Dify 对文件存储和向量搜索均采用可插拔架构,开发者可以通过修改环境变量来切换提供商 docker/.env.example:151-207。
存储后端架构
概述
Dify 使用可插拔的存储后端系统来存储用户上传的文件、文档和生成的资源。该系统通过统一接口支持多个云提供商和本地存储,其中 Apache OpenDAL 作为主要的抽象层 api/.env.example:111-115。
存储后端选择流程
来源:api/extensions/ext_storage.py:22-86、api/extensions/storage/storage_type.py:4-19、api/configs/middleware/__init__.py:70-77
存储配置与类型
存储系统使用基于 Pydantic 的配置模型(位于 api/configs/middleware/storage/),用于校验和解析环境变量。api/extensions/ext_storage.py 中的 Storage 类作为入口点,通过工厂模式实例化具体的提供商。

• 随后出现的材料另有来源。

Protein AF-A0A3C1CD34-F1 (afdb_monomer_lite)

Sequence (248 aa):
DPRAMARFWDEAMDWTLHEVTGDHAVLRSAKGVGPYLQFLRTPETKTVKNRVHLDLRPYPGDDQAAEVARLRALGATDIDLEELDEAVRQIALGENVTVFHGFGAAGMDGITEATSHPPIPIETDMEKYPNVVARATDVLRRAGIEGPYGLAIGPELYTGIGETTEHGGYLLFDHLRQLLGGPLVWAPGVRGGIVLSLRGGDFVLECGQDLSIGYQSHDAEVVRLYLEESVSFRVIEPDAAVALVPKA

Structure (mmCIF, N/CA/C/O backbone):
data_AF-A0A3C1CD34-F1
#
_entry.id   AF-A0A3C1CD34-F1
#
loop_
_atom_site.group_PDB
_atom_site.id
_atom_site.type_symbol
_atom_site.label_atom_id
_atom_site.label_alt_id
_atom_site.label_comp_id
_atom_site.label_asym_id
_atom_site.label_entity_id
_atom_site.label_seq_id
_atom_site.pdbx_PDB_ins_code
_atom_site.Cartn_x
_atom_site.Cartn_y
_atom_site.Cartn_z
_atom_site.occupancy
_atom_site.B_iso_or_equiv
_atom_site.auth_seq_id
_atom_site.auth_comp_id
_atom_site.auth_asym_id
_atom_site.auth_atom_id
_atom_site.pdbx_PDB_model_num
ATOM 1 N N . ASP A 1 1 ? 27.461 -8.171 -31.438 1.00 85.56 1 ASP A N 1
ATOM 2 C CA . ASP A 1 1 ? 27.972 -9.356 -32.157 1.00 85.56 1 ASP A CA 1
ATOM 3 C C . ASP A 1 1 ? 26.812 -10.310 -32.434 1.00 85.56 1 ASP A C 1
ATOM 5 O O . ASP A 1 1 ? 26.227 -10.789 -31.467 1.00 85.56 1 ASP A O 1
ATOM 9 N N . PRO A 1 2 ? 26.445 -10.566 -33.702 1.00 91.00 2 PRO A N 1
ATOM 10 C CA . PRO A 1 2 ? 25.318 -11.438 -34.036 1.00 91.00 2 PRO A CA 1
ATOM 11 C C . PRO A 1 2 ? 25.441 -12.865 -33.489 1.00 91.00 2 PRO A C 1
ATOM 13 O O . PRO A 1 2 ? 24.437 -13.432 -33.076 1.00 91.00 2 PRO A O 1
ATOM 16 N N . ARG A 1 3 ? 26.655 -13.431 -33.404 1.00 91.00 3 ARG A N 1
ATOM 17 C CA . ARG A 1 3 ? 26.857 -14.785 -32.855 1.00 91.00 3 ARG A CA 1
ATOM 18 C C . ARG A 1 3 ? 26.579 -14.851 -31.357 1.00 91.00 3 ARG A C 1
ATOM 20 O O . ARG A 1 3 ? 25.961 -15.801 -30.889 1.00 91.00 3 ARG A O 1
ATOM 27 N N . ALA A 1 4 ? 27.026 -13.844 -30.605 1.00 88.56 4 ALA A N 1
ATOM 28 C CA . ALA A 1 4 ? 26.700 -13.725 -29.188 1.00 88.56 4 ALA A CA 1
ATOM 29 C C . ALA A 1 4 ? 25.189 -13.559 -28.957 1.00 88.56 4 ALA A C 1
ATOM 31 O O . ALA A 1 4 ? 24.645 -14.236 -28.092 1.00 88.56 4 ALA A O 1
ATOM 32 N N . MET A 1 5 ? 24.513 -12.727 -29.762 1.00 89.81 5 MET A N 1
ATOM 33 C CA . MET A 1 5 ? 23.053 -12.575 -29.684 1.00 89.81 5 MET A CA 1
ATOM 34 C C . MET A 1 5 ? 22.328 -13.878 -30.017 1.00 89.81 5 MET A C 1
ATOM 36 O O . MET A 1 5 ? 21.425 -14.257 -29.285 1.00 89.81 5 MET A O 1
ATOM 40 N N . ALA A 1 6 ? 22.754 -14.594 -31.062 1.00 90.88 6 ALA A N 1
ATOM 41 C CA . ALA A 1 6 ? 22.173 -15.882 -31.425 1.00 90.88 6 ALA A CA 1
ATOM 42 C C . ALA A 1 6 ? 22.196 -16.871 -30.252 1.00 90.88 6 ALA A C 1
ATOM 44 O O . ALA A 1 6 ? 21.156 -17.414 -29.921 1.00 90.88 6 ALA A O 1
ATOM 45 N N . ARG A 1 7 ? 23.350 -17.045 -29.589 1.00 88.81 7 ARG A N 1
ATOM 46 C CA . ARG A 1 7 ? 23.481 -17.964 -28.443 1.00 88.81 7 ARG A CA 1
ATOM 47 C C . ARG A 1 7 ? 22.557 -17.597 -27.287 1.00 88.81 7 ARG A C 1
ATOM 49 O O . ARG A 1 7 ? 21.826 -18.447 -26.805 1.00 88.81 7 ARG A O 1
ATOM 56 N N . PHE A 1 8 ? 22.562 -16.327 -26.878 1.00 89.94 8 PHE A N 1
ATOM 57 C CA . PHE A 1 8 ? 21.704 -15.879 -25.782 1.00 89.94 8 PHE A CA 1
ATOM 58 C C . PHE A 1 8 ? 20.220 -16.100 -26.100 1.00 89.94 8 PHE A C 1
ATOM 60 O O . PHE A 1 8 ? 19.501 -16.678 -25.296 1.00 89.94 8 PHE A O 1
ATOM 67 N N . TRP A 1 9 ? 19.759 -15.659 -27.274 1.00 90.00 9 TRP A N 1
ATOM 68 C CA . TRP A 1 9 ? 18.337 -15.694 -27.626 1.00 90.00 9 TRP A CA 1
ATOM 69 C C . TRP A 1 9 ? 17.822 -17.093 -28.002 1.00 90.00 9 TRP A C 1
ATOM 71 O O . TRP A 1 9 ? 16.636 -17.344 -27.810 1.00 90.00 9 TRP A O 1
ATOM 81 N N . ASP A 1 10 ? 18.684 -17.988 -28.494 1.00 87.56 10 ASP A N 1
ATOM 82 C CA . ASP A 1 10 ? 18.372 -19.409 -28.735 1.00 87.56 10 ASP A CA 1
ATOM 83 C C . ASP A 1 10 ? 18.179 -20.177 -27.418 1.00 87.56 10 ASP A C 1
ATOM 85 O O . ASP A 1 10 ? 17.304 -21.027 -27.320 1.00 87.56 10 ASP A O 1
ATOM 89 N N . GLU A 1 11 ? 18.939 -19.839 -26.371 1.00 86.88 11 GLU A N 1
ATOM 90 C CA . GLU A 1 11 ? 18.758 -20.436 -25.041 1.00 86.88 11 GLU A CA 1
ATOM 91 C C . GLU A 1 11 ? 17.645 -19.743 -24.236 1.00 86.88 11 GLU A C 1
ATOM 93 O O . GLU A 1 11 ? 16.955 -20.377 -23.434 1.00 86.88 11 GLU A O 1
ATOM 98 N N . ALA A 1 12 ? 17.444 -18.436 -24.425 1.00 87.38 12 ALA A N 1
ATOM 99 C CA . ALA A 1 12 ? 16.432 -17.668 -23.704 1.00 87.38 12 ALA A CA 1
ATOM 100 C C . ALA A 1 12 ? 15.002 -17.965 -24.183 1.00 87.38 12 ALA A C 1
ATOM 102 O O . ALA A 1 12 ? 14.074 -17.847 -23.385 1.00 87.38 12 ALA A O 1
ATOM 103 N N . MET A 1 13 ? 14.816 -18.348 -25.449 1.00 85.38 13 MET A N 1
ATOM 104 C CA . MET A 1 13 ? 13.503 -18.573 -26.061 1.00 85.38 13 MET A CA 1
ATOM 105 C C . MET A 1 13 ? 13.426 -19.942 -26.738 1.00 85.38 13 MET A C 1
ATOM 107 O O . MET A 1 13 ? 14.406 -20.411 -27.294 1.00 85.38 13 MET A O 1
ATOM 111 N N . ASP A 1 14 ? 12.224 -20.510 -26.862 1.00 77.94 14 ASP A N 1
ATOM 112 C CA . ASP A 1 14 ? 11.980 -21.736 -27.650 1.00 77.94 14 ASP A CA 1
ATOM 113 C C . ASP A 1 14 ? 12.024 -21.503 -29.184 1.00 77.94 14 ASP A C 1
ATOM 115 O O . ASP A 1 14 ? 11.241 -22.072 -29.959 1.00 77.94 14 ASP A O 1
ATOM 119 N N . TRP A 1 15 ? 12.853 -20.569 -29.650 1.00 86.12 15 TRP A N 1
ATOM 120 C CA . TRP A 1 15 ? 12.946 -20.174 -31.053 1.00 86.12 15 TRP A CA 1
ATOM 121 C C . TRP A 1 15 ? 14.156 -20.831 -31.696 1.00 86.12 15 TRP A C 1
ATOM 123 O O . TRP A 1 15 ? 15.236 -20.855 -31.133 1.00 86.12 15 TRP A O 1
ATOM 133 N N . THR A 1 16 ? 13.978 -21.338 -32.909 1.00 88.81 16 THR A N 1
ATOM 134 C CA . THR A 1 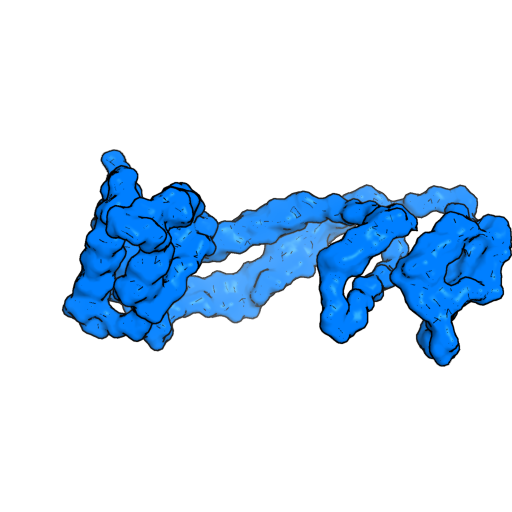16 ? 15.031 -22.023 -33.650 1.00 88.81 16 THR A CA 1
ATOM 135 C C . THR A 1 16 ? 15.917 -21.014 -34.371 1.00 88.81 16 THR A C 1
ATOM 137 O O . THR A 1 16 ? 15.429 -20.194 -35.161 1.00 88.81 16 THR A O 1
ATOM 140 N N . LEU A 1 17 ? 17.230 -21.108 -34.155 1.00 91.38 17 LEU A N 1
ATOM 141 C CA . LEU A 1 17 ? 18.225 -20.420 -34.971 1.00 91.38 17 LEU A CA 1
ATOM 142 C C . LEU A 1 17 ? 18.221 -20.961 -36.414 1.00 91.38 17 LEU A C 1
ATOM 144 O O . LEU A 1 17 ? 18.552 -22.118 -36.666 1.00 91.38 17 LEU A O 1
ATOM 148 N N . HIS A 1 18 ? 17.867 -20.110 -37.376 1.00 90.81 18 HIS A N 1
ATOM 149 C CA . HIS A 1 18 ? 17.826 -20.458 -38.800 1.00 90.81 18 HIS A CA 1
ATOM 150 C C . HIS A 1 18 ? 19.141 -20.172 -39.522 1.00 90.81 18 HIS A C 1
ATOM 152 O O . HIS A 1 18 ? 19.563 -20.945 -40.379 1.00 90.81 18 HIS A O 1
ATOM 158 N N . GLU A 1 19 ? 19.765 -19.039 -39.212 1.00 92.94 19 GLU A N 1
ATOM 159 C CA . GLU A 1 19 ? 20.985 -18.594 -39.876 1.00 92.94 19 GLU A CA 1
ATOM 160 C C . GLU A 1 19 ? 21.837 -17.784 -38.904 1.00 92.94 19 GLU A C 1
ATOM 162 O O . GLU A 1 19 ? 21.315 -16.975 -38.135 1.00 92.94 19 GLU A O 1
ATOM 167 N N . VAL A 1 20 ? 23.154 -17.979 -38.955 1.00 94.88 20 VAL A N 1
ATOM 168 C CA . VAL A 1 20 ? 24.114 -17.158 -38.220 1.00 94.88 20 VAL A CA 1
ATOM 169 C C . VAL A 1 20 ? 25.392 -16.968 -39.032 1.00 94.88 20 VAL A C 1
ATOM 171 O O . VAL A 1 20 ? 26.052 -17.922 -39.443 1.00 94.88 20 VAL A O 1
ATOM 174 N N . THR A 1 21 ? 25.768 -15.713 -39.241 1.00 93.75 21 THR A N 1
ATOM 175 C CA . THR A 1 21 ? 26.988 -15.298 -39.940 1.00 93.75 21 THR A CA 1
ATOM 176 C C . THR A 1 21 ? 27.806 -14.353 -39.048 1.00 93.75 21 THR A C 1
ATOM 178 O O . THR A 1 21 ? 27.578 -14.254 -37.840 1.00 93.75 21 THR A O 1
ATOM 181 N N . GLY A 1 22 ? 28.839 -13.706 -39.597 1.00 90.25 22 GLY A N 1
ATOM 182 C CA . GLY A 1 22 ? 29.517 -12.605 -38.899 1.00 90.25 22 GLY A CA 1
ATOM 183 C C . GLY A 1 22 ? 28.667 -11.330 -38.831 1.00 90.25 22 GLY A C 1
ATOM 184 O O . GLY A 1 22 ? 28.809 -10.548 -37.884 1.00 90.25 22 GLY A O 1
ATOM 185 N N . ASP A 1 23 ? 27.760 -11.165 -39.795 1.00 93.00 23 ASP A N 1
ATOM 186 C CA . ASP A 1 23 ? 27.016 -9.931 -40.042 1.00 93.00 23 ASP A CA 1
ATOM 187 C C . ASP A 1 23 ? 25.575 -10.001 -39.545 1.00 93.00 23 ASP A C 1
ATOM 189 O O . ASP A 1 23 ? 24.998 -8.967 -39.214 1.00 93.00 23 ASP A O 1
ATOM 193 N N . HIS A 1 24 ? 24.997 -11.197 -39.407 1.00 94.75 24 HIS A N 1
ATOM 194 C CA . HIS A 1 24 ? 23.633 -11.341 -38.910 1.00 94.75 24 HIS A CA 1
ATOM 195 C C . HIS A 1 24 ? 23.335 -12.674 -38.222 1.00 94.75 24 HIS A C 1
ATOM 197 O O . HIS A 1 24 ? 24.071 -13.648 -38.360 1.00 94.75 24 HIS A O 1
ATOM 203 N N . ALA A 1 25 ? 22.231 -12.706 -37.477 1.00 95.38 25 ALA A N 1
ATOM 204 C CA . ALA A 1 25 ? 21.607 -13.914 -36.945 1.00 95.38 25 ALA A CA 1
ATOM 205 C C . ALA A 1 25 ? 20.084 -13.830 -37.109 1.00 95.38 25 ALA A C 1
ATOM 207 O O . ALA A 1 25 ? 19.516 -12.754 -36.925 1.00 95.38 25 ALA A O 1
ATOM 208 N N . VAL A 1 26 ? 19.433 -14.940 -37.460 1.00 94.62 26 VAL A N 1
ATOM 209 C CA . VAL A 1 26 ? 17.985 -15.020 -37.719 1.00 94.62 26 VAL A CA 1
ATOM 210 C C . VAL A 1 26 ? 17.379 -16.154 -36.906 1.00 94.62 26 VAL A C 1
ATOM 212 O O . VAL A 1 26 ? 17.795 -17.302 -37.048 1.00 94.62 26 VAL A O 1
ATOM 215 N N . LEU A 1 27 ? 16.358 -15.841 -36.111 1.00 92.81 27 LEU A N 1
ATOM 216 C CA . LEU A 1 27 ? 15.572 -16.800 -35.340 1.00 92.81 27 LEU A CA 1
ATOM 217 C C . LEU A 1 27 ? 14.101 -16.764 -35.769 1.00 92.81 27 LEU A C 1
ATOM 219 O O . LEU A 1 27 ? 13.592 -15.732 -36.222 1.00 92.81 27 LEU A O 1
ATOM 223 N N . ARG A 1 28 ? 13.401 -17.885 -35.588 1.00 91.81 28 ARG A N 1
ATOM 224 C CA . ARG A 1 28 ? 11.942 -17.981 -35.738 1.00 91.81 28 ARG A CA 1
ATOM 225 C C . ARG A 1 28 ? 11.389 -18.991 -34.744 1.00 91.81 28 ARG A C 1
ATOM 227 O O . ARG A 1 28 ? 12.078 -19.937 -34.380 1.00 91.81 28 ARG A O 1
ATOM 234 N N . SER A 1 29 ? 10.129 -18.830 -34.347 1.00 87.31 29 SER A N 1
ATOM 235 C CA . SER A 1 29 ? 9.424 -19.846 -33.561 1.00 87.31 29 SER A CA 1
ATOM 236 C C . SER A 1 29 ? 9.605 -21.245 -34.166 1.00 87.31 29 SER A C 1
ATOM 238 O O . SER A 1 29 ? 9.366 -21.428 -35.363 1.00 87.31 29 SER A O 1
ATOM 240 N N . ALA A 1 30 ? 9.920 -22.241 -33.330 1.00 85.06 30 ALA A N 1
ATOM 241 C CA . ALA A 1 30 ? 10.016 -23.646 -33.741 1.00 85.06 30 ALA A CA 1
ATOM 242 C C . ALA A 1 30 ? 8.715 -24.182 -34.376 1.00 85.06 30 ALA A C 1
ATOM 244 O O . ALA A 1 30 ? 8.732 -25.133 -35.155 1.00 85.06 30 ALA A O 1
ATOM 245 N N . LYS A 1 31 ? 7.570 -23.544 -34.088 1.00 86.75 31 LYS A N 1
ATOM 246 C CA . LYS A 1 31 ? 6.260 -23.862 -34.683 1.00 86.75 31 LYS A CA 1
ATOM 247 C C . LYS A 1 31 ? 6.033 -23.193 -36.048 1.00 86.75 31 LYS A C 1
ATOM 249 O O . LYS A 1 31 ? 4.963 -23.346 -36.628 1.00 86.75 31 LYS A O 1
ATOM 254 N N . GLY A 1 32 ? 6.991 -22.411 -36.549 1.00 84.44 32 GLY A N 1
ATOM 255 C CA . GLY A 1 32 ? 6.895 -21.699 -37.827 1.00 84.44 32 GLY A CA 1
ATOM 256 C C . GLY A 1 32 ? 5.904 -20.529 -37.837 1.00 84.44 32 GLY A C 1
ATOM 257 O O . GLY A 1 32 ? 5.574 -20.013 -38.905 1.00 84.44 32 GLY A O 1
ATOM 258 N N . VAL A 1 33 ? 5.430 -20.081 -36.673 1.00 83.12 33 VAL A N 1
ATOM 259 C CA . VAL A 1 33 ? 4.468 -18.976 -36.535 1.00 83.12 33 VAL A CA 1
ATOM 260 C C . VAL A 1 33 ? 5.162 -17.665 -36.163 1.00 83.12 33 VAL A C 1
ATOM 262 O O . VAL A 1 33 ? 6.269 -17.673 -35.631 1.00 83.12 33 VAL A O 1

| STORAGE_TYPE 值 | 提供商 | 类实现 | 配置文件 |
|---|---|---|---|
opendal | Apache OpenDAL | OpenDALStorage | opendal_storage_config.py |
s3 | AWS S3 | AwsS3Storage | amazon_s3_storage_config.py |
azure-blob | Azure | AzureBlobStorage | azure_blob_storage_config.py |
aliyun-oss | 阿里云 | AliyunOssStorage | aliyun_oss_storage_config.py |
google-storage | Google Cloud | GoogleCloudStorage | google_cloud_storage_config.py |
tencent-cos | 腾讯云 | TencentCosStorage | tencent_cos_storage_config.py |
huawei-obs | 华为云 | HuaweiObsStorage | huawei_obs_storage_config.py |
baidu-obs | 百度云 | BaiduObsStorage | baidu_obs_storage_config.py |
volcengine-tos | 火山引擎 | VolcengineTosStorage | volcengine_tos_storage_config.py |
oci-storage | Oracle Cloud | OracleOCIStorage | oci_storage_config.py |
supabase | Supabase | SupabaseStorage | supabase_storage_config.py |
clickzetta-volume | ClickZetta | ClickZettaVolumeStorage | clickzetta_volume_storage_config.py |
local | 本地文件系统(已废弃) | OpenDALStorage(scheme='fs') | - |
来源:api/extensions/ext_storage.py:22-86、api/extensions/storage/storage_type.py:4-19、api/configs/middleware/__init__.py:53-67
OpenDAL 集成
OpenDAL 为 40 多种存储服务提供了统一接口。当 STORAGE_TYPE=opendal 时,通过 OPENDAL_SCHEME 选择方案 api/.env.example:111-115。
OpenDAL 初始化模式
OpenDALStorage 类使用重试层和从环境变量中提取的动态关键字参数来初始化 opendal.Operator。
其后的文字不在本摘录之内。